§ **Work to be completed**
Look through the entries below for the string "endoplasmic", and copy each line where it is found.

Items from a data source:
• • • • •

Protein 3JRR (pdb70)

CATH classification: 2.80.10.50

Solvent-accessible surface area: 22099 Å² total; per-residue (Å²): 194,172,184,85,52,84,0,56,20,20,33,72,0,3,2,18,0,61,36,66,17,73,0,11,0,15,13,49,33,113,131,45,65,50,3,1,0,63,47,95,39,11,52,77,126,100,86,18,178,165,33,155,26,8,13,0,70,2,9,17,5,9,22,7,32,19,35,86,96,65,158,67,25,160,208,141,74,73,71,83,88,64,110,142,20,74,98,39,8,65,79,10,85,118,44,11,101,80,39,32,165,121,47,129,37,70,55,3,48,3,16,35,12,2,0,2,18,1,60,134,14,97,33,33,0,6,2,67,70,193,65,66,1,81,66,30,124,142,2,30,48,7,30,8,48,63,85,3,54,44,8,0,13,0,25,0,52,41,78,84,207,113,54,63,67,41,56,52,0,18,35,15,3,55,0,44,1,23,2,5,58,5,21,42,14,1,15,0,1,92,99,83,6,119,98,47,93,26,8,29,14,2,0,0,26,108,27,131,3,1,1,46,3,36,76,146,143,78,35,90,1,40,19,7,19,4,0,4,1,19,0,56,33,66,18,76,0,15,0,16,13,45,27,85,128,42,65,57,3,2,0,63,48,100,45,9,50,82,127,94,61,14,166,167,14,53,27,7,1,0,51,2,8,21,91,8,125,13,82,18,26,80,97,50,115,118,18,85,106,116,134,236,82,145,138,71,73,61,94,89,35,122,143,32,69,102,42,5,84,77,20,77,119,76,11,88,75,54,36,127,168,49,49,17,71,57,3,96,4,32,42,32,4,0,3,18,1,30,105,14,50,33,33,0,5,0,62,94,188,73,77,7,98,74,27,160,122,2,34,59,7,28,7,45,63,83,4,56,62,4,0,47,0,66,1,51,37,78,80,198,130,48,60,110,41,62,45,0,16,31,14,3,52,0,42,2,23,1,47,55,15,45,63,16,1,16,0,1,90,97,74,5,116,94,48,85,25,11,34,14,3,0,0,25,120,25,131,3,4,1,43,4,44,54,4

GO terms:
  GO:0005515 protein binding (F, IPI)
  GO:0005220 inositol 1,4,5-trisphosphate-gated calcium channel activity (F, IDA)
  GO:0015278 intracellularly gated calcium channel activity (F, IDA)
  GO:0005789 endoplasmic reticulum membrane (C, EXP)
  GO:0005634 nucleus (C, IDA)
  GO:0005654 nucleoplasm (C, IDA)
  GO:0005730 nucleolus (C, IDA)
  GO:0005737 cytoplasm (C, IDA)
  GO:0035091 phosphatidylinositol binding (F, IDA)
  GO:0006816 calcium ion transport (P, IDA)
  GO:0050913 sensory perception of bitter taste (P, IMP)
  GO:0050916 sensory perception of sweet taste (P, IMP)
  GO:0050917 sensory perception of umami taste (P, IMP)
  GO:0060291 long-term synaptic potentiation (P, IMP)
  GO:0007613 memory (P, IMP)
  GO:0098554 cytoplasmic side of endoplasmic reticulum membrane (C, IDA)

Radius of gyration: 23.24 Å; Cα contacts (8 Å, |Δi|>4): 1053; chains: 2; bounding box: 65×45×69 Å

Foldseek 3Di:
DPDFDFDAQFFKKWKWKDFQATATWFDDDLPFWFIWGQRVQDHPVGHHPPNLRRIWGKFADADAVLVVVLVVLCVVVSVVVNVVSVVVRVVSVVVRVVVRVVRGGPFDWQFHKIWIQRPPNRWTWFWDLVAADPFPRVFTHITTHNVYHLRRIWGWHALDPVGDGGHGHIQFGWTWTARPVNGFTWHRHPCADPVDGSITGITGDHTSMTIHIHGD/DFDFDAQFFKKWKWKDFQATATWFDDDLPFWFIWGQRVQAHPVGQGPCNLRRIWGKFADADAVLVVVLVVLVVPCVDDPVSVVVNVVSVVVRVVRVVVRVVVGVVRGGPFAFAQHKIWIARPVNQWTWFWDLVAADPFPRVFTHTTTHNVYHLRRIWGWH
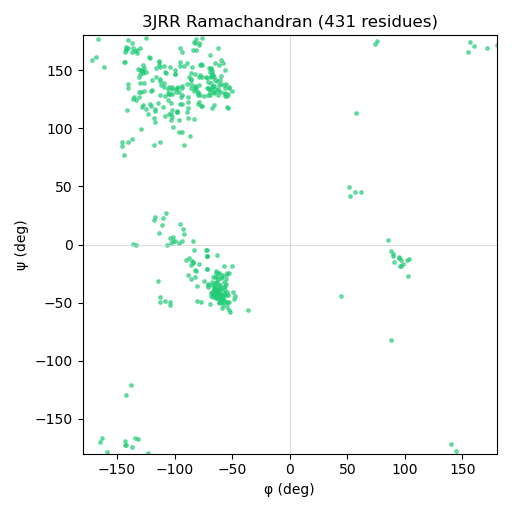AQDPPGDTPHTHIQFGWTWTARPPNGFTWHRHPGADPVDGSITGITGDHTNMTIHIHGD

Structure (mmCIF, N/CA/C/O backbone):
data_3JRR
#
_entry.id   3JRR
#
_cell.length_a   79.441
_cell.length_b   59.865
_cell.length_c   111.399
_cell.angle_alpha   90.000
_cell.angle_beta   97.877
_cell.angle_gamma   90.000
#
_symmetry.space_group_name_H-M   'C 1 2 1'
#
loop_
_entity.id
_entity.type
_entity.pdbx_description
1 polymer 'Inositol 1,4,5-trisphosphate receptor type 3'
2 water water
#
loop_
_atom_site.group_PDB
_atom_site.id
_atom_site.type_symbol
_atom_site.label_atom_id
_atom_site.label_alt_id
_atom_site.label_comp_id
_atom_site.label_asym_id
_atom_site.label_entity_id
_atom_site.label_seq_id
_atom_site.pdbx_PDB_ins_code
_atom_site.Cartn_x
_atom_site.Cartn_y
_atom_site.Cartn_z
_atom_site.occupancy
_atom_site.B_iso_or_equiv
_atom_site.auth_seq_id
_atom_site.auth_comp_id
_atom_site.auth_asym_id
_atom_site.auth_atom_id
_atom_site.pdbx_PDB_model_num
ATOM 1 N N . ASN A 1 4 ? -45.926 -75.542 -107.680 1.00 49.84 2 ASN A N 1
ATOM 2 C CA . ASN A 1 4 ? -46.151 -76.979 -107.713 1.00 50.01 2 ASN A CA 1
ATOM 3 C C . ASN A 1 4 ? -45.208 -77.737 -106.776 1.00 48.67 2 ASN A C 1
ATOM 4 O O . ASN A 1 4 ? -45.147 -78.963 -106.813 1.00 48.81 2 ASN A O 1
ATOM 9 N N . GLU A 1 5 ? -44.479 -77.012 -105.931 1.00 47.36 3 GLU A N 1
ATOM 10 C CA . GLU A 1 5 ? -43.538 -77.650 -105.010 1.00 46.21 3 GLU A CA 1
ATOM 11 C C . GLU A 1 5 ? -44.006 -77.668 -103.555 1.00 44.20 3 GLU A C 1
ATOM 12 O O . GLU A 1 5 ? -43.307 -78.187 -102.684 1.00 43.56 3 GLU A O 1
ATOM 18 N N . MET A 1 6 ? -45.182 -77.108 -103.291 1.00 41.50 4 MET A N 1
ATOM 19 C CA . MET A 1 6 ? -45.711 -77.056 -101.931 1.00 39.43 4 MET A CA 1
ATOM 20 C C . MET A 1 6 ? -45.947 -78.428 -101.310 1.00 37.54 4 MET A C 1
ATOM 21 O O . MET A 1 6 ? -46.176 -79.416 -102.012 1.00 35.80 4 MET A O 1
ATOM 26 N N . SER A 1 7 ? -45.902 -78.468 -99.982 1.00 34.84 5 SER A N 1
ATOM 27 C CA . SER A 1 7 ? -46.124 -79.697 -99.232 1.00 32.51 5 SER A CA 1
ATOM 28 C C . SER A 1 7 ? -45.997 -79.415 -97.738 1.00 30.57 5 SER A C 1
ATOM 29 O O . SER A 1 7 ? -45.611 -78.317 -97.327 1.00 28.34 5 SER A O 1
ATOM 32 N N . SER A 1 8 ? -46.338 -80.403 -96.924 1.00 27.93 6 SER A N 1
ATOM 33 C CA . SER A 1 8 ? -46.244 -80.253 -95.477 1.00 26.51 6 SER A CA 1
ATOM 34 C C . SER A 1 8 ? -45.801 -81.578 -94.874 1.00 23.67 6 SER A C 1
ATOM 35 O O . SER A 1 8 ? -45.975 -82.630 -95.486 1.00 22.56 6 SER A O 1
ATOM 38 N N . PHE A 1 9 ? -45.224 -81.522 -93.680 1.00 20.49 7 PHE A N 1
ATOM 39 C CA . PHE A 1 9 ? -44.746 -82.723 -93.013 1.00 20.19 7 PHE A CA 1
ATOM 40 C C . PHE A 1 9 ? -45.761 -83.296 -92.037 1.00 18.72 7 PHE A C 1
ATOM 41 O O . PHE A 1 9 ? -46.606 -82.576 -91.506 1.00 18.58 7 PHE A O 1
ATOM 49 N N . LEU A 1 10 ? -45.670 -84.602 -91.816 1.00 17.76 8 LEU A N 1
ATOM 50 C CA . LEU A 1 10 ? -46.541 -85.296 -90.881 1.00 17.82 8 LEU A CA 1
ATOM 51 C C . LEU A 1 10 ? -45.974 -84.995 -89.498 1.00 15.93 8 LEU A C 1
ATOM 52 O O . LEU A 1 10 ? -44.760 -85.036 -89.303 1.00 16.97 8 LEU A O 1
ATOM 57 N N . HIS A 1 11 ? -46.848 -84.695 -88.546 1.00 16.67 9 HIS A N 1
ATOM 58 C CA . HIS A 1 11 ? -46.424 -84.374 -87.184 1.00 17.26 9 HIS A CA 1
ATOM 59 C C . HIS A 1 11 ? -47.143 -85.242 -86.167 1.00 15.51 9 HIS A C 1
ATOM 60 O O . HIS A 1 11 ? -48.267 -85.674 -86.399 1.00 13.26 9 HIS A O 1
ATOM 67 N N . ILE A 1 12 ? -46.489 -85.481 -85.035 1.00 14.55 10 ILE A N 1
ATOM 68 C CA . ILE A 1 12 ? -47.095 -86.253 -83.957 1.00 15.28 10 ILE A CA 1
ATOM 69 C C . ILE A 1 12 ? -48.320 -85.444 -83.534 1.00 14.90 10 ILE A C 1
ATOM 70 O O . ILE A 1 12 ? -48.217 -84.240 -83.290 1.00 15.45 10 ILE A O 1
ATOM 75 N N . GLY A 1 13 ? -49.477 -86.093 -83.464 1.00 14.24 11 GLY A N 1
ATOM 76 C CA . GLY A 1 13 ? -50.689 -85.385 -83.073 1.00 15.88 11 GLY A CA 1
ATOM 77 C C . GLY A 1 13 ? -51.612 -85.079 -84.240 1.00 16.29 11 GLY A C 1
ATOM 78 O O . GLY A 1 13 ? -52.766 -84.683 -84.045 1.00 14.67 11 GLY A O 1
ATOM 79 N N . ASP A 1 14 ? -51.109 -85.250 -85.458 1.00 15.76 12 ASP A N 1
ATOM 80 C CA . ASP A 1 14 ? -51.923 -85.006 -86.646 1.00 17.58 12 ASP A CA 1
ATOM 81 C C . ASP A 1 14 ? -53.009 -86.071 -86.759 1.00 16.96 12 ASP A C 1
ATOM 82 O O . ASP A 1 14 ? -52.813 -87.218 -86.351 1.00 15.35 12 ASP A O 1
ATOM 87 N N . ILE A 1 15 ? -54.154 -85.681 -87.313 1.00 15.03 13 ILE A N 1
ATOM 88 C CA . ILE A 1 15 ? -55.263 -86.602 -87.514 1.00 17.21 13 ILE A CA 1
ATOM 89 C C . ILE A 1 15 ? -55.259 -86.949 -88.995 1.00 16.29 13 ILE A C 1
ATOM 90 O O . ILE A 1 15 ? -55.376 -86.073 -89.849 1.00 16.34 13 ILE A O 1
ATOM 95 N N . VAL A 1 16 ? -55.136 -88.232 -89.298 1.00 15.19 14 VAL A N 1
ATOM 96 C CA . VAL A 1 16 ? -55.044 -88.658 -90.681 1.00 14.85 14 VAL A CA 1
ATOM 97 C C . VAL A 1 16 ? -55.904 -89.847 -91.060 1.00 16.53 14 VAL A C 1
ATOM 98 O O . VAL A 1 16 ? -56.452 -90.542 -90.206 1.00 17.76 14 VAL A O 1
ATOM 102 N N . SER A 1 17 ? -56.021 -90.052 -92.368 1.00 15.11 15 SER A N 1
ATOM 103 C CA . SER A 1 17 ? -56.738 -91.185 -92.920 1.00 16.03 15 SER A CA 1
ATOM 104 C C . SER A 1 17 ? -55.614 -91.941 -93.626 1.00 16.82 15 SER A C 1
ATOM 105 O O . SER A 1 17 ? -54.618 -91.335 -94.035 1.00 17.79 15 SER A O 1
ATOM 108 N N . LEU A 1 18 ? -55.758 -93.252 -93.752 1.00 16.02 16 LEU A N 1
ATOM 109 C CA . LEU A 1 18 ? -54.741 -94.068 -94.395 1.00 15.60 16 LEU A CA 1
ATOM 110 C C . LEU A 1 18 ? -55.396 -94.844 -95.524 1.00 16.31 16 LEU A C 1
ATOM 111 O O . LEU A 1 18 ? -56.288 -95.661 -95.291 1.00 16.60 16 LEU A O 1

• • • • •

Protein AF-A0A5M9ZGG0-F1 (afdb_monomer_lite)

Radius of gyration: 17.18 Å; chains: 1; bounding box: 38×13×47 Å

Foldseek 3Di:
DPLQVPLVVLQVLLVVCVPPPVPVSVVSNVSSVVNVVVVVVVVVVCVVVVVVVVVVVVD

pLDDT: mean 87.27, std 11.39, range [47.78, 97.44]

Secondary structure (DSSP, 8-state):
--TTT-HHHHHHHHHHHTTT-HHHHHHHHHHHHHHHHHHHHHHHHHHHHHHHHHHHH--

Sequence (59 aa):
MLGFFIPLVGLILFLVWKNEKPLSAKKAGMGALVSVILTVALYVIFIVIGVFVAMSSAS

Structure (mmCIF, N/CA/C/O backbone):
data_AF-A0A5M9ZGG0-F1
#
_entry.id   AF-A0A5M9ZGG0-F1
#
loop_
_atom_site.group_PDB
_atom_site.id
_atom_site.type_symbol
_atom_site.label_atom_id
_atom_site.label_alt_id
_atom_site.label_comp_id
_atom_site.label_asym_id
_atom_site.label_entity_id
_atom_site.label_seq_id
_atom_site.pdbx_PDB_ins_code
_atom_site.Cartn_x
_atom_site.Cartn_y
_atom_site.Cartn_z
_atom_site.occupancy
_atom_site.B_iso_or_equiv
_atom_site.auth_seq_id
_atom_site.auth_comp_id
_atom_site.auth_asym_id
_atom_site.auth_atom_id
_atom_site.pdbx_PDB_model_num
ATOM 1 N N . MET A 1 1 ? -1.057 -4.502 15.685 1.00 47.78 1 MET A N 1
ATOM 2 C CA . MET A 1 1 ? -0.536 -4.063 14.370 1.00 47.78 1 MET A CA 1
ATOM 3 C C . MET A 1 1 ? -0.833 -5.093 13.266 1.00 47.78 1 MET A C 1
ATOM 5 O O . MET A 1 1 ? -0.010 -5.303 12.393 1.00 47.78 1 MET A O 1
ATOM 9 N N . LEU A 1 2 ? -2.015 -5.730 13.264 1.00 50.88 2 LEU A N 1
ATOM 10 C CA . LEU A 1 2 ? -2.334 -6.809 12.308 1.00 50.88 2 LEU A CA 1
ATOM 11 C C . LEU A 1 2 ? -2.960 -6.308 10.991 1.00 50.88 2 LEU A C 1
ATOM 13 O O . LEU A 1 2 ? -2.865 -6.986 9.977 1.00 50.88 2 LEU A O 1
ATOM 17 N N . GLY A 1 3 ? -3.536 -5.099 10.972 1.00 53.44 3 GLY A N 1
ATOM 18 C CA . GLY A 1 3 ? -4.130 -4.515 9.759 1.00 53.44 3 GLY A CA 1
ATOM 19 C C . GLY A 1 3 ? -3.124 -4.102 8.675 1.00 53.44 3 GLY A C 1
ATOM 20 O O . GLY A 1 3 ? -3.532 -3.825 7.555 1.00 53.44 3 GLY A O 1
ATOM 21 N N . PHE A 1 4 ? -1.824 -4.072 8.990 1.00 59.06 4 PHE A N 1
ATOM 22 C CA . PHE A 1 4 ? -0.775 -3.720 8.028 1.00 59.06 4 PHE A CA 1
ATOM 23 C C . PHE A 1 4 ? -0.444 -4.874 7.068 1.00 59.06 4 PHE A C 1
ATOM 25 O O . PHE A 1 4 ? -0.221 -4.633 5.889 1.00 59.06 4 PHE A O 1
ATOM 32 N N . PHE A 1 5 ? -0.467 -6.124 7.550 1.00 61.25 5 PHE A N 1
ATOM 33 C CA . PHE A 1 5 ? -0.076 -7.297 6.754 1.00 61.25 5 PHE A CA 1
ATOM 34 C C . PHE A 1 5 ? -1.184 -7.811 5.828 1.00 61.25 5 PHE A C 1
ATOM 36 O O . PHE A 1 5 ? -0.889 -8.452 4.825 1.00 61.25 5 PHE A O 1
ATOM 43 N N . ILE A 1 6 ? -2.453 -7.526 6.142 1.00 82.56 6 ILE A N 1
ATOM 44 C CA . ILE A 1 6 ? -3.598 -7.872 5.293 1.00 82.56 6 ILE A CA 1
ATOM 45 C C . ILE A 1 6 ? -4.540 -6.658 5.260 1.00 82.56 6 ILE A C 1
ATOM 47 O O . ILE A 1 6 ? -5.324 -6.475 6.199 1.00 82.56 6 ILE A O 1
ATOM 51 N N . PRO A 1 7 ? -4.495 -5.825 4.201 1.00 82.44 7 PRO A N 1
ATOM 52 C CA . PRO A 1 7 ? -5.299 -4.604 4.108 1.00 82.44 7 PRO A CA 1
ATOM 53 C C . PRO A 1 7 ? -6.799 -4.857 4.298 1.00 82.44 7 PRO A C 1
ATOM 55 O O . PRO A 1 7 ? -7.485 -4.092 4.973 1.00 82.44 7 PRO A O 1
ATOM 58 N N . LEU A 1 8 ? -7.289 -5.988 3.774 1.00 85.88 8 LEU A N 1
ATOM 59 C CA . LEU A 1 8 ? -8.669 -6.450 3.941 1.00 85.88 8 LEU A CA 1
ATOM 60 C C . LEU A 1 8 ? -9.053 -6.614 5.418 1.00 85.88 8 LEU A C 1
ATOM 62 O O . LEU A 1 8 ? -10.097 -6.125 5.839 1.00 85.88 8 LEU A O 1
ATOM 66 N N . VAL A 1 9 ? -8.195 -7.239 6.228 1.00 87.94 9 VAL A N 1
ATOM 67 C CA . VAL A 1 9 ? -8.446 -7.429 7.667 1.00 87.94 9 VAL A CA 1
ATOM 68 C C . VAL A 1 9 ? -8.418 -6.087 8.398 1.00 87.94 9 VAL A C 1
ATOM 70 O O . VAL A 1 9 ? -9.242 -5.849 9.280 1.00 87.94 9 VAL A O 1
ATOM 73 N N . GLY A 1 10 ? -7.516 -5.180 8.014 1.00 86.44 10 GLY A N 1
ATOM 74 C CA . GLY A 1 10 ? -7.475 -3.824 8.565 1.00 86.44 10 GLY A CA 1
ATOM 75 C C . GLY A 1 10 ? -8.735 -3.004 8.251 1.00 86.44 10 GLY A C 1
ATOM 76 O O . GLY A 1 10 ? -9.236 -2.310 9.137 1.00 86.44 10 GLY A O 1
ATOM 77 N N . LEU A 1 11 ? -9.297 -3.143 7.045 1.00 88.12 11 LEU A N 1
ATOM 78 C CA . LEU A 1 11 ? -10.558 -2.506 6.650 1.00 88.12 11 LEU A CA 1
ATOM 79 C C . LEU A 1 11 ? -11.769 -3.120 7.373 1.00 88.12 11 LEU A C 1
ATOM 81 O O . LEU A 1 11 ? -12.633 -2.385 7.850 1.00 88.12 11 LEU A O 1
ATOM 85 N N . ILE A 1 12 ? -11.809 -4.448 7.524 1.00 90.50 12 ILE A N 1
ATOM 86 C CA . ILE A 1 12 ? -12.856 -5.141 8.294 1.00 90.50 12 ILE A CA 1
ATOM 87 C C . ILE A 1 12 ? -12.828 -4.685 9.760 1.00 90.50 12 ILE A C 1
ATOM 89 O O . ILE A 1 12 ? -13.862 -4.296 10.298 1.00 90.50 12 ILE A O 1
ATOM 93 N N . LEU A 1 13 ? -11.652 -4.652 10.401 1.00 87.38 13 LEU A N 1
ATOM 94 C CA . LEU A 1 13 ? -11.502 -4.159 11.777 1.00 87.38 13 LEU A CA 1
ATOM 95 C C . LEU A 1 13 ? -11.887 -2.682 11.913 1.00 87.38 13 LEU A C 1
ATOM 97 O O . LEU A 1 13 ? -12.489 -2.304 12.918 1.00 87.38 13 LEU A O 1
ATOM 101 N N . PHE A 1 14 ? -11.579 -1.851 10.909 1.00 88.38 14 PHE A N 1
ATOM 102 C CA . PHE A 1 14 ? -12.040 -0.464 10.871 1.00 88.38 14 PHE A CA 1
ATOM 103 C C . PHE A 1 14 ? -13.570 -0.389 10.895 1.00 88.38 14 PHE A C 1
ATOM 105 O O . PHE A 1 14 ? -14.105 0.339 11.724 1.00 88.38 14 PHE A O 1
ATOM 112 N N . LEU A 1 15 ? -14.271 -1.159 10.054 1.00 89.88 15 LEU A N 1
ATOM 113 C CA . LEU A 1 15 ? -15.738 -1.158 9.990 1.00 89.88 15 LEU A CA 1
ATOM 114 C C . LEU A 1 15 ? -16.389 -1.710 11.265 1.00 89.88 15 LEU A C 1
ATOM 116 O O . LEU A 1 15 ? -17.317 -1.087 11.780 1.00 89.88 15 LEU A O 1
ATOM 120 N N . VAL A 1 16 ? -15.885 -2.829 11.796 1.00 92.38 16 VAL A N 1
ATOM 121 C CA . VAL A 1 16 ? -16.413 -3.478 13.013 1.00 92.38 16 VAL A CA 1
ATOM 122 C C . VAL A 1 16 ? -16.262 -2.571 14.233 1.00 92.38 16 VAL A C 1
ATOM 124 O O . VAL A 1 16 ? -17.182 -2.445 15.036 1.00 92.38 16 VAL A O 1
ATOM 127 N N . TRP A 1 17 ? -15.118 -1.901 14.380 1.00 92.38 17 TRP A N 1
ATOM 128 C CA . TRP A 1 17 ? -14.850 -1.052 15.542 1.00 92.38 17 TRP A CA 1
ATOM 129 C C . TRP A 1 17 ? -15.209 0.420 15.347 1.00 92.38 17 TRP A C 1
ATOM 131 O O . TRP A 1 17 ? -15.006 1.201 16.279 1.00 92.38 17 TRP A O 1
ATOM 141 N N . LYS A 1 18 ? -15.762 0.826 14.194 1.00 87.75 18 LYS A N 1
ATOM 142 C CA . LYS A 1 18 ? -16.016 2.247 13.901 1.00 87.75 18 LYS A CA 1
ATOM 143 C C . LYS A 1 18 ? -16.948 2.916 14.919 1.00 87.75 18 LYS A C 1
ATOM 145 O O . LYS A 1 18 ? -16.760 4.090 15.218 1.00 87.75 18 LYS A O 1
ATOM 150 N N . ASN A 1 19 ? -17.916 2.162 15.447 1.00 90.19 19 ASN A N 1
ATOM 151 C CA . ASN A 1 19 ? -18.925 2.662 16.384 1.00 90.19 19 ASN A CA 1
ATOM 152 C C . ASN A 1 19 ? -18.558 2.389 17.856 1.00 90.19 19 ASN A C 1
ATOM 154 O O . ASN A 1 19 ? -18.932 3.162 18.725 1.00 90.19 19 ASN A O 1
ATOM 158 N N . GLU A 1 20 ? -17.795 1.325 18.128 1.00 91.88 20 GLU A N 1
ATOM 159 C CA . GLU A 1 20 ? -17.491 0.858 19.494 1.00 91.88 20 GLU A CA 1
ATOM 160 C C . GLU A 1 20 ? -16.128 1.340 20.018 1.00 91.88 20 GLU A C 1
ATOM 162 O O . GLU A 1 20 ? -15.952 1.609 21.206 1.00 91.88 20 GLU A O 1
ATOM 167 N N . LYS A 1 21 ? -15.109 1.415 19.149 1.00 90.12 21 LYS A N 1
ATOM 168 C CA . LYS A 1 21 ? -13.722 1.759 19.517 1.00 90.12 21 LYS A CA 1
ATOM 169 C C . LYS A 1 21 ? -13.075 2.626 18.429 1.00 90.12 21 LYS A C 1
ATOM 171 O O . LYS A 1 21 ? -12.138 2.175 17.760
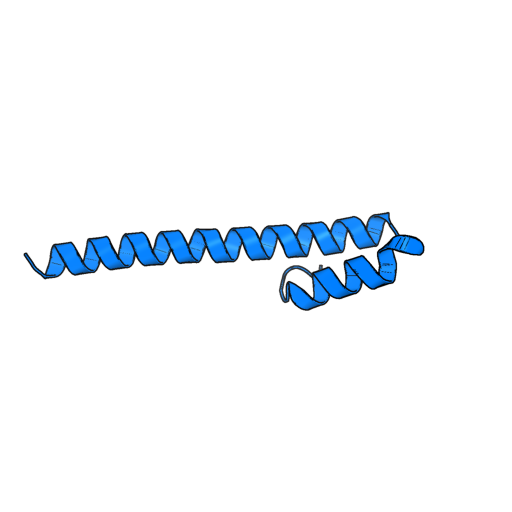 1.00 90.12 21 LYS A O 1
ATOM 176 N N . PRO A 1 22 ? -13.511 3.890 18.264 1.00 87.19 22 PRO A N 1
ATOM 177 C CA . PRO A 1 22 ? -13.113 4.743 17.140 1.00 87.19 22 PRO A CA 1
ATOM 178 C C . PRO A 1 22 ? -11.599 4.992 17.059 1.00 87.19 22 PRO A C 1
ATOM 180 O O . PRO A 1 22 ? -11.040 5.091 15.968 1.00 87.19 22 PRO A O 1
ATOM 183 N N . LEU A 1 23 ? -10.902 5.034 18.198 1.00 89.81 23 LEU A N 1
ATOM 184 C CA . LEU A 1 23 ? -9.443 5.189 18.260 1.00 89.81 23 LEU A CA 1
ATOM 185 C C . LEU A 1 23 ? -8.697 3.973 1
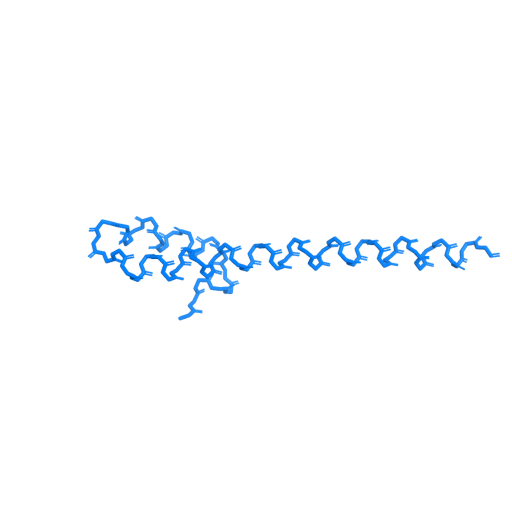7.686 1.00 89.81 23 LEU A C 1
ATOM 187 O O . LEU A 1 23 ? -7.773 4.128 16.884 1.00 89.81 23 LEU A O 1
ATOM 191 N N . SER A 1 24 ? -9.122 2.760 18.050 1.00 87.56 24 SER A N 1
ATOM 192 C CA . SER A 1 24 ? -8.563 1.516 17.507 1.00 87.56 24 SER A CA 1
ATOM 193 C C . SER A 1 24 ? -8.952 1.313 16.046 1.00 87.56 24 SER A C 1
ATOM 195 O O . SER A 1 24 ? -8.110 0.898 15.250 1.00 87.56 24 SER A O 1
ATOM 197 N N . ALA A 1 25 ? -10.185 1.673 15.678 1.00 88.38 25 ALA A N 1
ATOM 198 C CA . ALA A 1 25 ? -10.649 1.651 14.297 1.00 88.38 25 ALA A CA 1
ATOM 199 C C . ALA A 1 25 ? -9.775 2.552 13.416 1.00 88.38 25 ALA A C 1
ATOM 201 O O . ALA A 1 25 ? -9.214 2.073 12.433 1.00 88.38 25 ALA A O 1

• • • • •

§ **Answer for this exercise**
  GO:0005789 endoplasmic reticulum membrane (C, EXP)
  GO:0098554 cytoplasmic side of endoplasmic reticulum membrane (C, IDA)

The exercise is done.